Instructions to follow
When you reach the line containing "ATOM 52 N N" in the entries below, begin reproducing lines exactly, and stop once the line containing "ATOM 62 C CA" is done.

(Beginning of Supplied records)

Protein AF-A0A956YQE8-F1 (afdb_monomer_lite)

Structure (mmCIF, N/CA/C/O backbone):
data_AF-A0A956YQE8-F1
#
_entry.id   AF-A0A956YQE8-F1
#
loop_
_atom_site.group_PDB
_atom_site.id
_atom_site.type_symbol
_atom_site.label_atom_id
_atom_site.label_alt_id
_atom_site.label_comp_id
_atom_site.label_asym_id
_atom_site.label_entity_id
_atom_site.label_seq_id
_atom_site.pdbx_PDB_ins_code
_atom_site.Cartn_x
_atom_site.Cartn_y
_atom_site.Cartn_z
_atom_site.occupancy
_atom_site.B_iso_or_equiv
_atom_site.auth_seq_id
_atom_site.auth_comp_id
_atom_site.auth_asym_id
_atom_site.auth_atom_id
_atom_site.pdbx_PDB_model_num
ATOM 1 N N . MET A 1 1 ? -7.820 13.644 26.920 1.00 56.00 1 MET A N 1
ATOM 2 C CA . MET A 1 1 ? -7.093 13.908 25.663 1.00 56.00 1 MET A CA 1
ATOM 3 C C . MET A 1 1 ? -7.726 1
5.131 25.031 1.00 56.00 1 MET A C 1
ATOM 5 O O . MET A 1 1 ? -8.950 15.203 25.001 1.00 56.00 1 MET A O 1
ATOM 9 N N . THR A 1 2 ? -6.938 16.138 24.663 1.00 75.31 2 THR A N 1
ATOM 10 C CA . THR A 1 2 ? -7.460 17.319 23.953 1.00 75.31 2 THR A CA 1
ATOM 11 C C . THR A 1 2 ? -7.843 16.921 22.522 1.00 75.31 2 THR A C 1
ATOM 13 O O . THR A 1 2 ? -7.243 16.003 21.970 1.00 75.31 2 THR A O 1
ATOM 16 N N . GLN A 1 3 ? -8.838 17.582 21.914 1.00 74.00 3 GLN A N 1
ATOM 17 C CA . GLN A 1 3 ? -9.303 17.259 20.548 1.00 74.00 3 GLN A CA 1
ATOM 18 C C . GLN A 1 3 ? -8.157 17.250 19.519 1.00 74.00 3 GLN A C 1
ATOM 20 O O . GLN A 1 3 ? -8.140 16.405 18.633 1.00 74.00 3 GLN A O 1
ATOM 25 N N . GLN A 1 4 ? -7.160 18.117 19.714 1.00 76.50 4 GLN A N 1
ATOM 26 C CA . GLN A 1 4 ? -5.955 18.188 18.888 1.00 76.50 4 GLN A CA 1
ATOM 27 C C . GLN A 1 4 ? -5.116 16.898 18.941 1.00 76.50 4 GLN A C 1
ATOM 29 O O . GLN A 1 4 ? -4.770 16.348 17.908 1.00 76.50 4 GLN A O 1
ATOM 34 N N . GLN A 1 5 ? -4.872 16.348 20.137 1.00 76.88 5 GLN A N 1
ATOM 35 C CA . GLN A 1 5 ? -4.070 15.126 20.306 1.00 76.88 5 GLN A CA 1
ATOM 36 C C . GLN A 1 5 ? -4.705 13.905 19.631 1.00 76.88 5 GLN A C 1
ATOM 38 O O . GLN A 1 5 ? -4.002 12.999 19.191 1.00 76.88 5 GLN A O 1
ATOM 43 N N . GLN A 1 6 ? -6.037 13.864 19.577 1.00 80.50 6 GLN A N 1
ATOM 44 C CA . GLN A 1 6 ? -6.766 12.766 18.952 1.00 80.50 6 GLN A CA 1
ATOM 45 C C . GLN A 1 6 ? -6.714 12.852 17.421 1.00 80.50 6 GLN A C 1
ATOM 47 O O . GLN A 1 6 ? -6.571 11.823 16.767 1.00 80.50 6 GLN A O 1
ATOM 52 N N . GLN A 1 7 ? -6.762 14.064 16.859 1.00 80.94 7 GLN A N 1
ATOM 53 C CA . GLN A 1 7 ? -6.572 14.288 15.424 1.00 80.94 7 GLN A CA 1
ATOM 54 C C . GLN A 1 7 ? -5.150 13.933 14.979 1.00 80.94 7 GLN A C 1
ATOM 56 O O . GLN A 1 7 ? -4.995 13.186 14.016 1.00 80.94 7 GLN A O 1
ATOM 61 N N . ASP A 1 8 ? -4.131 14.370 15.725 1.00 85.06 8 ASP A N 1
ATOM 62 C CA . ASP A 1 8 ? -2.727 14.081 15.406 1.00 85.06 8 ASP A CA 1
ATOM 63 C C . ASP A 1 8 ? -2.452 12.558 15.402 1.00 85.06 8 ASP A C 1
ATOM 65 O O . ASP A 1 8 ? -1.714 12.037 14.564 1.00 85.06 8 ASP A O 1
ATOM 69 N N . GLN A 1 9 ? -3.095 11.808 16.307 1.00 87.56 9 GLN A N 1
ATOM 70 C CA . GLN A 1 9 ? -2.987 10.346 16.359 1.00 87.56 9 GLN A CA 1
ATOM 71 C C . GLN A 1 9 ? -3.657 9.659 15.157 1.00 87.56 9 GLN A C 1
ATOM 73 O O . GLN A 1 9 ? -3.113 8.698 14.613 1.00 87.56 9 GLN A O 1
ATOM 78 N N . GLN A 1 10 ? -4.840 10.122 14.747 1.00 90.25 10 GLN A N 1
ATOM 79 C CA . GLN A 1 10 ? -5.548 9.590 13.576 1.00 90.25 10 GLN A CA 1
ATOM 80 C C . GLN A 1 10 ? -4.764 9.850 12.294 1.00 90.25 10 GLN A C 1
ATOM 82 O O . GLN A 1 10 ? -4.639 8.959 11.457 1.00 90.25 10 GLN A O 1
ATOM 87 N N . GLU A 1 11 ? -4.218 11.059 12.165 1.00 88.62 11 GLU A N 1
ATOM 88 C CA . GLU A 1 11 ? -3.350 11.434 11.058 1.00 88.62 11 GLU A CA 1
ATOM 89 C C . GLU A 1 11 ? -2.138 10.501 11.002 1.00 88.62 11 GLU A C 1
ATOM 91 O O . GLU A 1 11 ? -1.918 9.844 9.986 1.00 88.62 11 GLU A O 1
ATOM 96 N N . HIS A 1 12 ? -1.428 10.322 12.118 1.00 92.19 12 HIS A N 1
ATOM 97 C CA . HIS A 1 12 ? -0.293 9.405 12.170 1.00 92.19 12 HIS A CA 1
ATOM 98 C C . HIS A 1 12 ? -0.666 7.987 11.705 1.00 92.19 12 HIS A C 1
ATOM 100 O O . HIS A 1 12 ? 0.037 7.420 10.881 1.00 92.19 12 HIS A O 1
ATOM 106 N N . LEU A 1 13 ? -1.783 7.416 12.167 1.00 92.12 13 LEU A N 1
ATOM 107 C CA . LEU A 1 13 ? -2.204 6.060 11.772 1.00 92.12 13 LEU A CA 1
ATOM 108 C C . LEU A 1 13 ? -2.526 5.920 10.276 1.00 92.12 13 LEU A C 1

(End of Supplied records)

Output for this task
ATOM 52 N N . GLN A 1 7 ? -6.762 14.064 16.859 1.00 80.94 7 GLN A N 1
ATOM 53 C CA . GLN A 1 7 ? -6.572 14.288 15.424 1.00 80.94 7 GLN A CA 1
ATOM 54 C C . GLN A 1 7 ? -5.150 13.933 14.979 1.00 80.94 7 GLN A C 1
ATOM 56 O O . GLN A 1 7 ? -4.995 13.186 14.016 1.00 80.94 7 GLN A O 1
ATOM 61 N N . ASP A 1 8 ? -4.131 14.370 15.725 1.00 85.06 8 ASP A N 1
ATOM 62 C CA . ASP A 1 8 ? -2.727 14.081 15.406 1.00 85.06 8 ASP A CA 1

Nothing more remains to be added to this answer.